StefanPochmann said:


> Kenneth said:
> 
> 
> > M2 U M E2 M E2 U' M2 ... 8 Stm
> ...



Ok, I can do that in the future. I normally do not when the post I'm replying is immediately above the one I'm writing.


----------



## Lofty (Mar 18, 2008)

People have thought and have run all OLL and PLL through a cube solver. And if for F2L you just mean the 41 cases then yes they have done that too. 
Optimal algs are often quite nasty to execute and contain random moves all over the cube that are not fun to execute at all.
I myself would love to learn RFU cases for all my PLL's.
And a lot of people here don't just search around on pages they make the pages.


----------



## Stefan (Mar 18, 2008)

Kenneth said:


> StefanPochmann said:
> 
> 
> > Kenneth said:
> ...


Not quote. Highlight! So that you can see my hidden message!


----------



## Stefan (Mar 18, 2008)

dChan said:


> I think that is a little bit off Stefan.


Well, I feel how I feel.



dChan said:


> If you read my first post I said that I took a cubing break so I had no idea what was going on in the speedcubing world really.

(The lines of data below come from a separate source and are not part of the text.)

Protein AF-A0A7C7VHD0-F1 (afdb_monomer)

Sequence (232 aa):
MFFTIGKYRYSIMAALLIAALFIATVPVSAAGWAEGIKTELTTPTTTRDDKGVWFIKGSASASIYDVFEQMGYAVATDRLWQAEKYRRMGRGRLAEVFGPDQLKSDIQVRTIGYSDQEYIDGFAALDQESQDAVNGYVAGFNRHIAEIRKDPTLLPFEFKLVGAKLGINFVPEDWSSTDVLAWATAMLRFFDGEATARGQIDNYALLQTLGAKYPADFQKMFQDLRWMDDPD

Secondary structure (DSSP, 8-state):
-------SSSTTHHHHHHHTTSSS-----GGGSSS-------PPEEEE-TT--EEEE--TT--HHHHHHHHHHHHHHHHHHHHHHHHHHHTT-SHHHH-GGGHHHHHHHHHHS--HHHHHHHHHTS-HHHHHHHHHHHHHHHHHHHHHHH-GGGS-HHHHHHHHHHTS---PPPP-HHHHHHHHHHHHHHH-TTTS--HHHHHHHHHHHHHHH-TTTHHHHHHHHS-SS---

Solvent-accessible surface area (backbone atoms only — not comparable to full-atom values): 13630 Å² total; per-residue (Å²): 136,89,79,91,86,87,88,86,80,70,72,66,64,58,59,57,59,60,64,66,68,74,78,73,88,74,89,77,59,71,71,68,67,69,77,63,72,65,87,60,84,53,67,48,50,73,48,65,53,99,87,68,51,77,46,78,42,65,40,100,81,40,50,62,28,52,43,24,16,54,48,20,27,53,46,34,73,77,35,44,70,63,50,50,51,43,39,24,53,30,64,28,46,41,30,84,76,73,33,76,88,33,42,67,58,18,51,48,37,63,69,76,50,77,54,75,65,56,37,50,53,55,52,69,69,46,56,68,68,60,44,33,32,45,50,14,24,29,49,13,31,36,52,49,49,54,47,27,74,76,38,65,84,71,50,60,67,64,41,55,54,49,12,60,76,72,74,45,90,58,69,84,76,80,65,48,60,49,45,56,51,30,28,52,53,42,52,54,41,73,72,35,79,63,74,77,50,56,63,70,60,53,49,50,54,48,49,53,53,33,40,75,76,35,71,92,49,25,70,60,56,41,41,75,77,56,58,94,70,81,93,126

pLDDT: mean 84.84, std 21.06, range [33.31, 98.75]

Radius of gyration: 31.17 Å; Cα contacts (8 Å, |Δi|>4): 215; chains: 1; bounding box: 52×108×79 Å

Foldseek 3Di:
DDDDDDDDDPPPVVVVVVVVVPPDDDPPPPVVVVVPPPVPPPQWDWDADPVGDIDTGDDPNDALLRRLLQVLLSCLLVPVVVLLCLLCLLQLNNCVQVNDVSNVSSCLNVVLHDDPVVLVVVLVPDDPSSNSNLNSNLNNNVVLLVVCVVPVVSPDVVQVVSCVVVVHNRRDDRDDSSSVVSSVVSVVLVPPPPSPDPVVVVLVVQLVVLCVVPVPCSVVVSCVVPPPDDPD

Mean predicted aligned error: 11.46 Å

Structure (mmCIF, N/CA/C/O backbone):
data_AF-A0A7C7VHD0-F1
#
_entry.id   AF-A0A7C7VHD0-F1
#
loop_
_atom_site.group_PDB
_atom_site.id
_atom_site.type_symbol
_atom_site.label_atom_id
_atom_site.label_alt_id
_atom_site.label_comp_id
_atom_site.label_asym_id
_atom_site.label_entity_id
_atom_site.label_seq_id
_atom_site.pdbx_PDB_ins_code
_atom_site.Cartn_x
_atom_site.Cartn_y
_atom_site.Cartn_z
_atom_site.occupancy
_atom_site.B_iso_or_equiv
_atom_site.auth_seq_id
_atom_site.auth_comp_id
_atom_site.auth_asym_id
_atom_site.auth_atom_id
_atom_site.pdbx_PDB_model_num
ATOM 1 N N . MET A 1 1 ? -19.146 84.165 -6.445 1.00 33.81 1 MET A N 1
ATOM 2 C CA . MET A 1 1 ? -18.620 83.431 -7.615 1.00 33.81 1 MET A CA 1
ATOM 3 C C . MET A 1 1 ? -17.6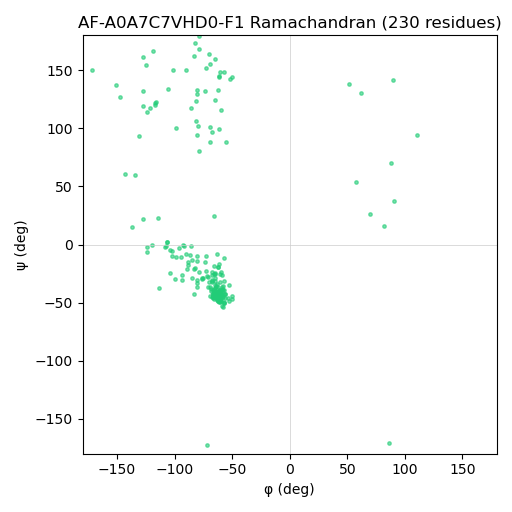21 82.402 -7.080 1.00 33.81 1 MET A C 1
ATOM 5 O O . MET A 1 1 ? -16.674 82.836 -6.450 1.00 33.81 1 MET A O 1
ATOM 9 N N . PHE A 1 2 ? -18.073 81.159 -6.848 1.00 33.31 2 PHE A N 1
ATOM 10 C CA . PHE A 1 2 ? -17.630 79.904 -7.515 1.00 33.31 2 PHE A CA 1
ATOM 11 C C . PHE A 1 2 ? -16.134 79.552 -7.291 1.00 33.31 2 PHE A C 1
ATOM 13 O O . PHE A 1 2 ? -15.308 80.407 -7.551 1.00 33.31 2 PHE A O 1
ATOM 20 N N . PHE A 1 3 ? -15.661 78.353 -6.898 1.00 34.31 3 PHE A N 1
ATOM 21 C CA . PHE A 1 3 ? -16.209 77.046 -6.470 1.00 34.31 3 PHE A CA 1
ATOM 22 C C . PHE A 1 3 ? -15.015 76.173 -5.955 1.00 34.31 3 PHE A C 1
ATOM 24 O O . PHE A 1 3 ? -13.930 76.313 -6.504 1.00 34.31 3 PHE A O 1
ATOM 31 N N . THR A 1 4 ? -15.250 75.251 -4.993 1.00 39.00 4 THR A N 1
ATOM 32 C CA . THR A 1 4 ? -14.575 73.932 -4.705 1.00 39.00 4 THR A CA 1
ATOM 33 C C . THR A 1 4 ? -13.042 73.817 -4.558 1.00 39.00 4 THR A C 1
ATOM 35 O O . THR A 1 4 ? -12.285 74.400 -5.312 1.00 39.00 4 THR A O 1
ATOM 38 N N . ILE A 1 5 ? -12.508 73.058 -3.588 1.00 42.19 5 ILE A N 1
ATOM 39 C CA . ILE A 1 5 ? -12.363 71.577 -3.518 1.00 42.19 5 ILE A CA 1
ATOM 40 C C . ILE A 1 5 ? -12.402 71.168 -2.019 1.00 42.19 5 ILE A C 1
ATOM 42 O O . ILE A 1 5 ? -11.798 71.842 -1.197 1.00 42.19 5 ILE A O 1
ATOM 46 N N . GLY A 1 6 ? -13.067 70.123 -1.517 1.00 37.47 6 GLY A N 1
ATOM 47 C CA . GLY A 1 6 ? -13.669 68.953 -2.149 1.00 37.47 6 GLY A CA 1
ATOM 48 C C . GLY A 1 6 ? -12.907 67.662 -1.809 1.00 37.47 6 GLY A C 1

Yeah but you said the break started last year. And we've been optimizing algs with computer help, including shortest algs, at least since 2003.



dChan said:


> The algorithms reduced many of the usual moves required to solve each PLL case, turning a 13 move algorithm into a 9 move algorithms as well as *reducing all the others by several moves*.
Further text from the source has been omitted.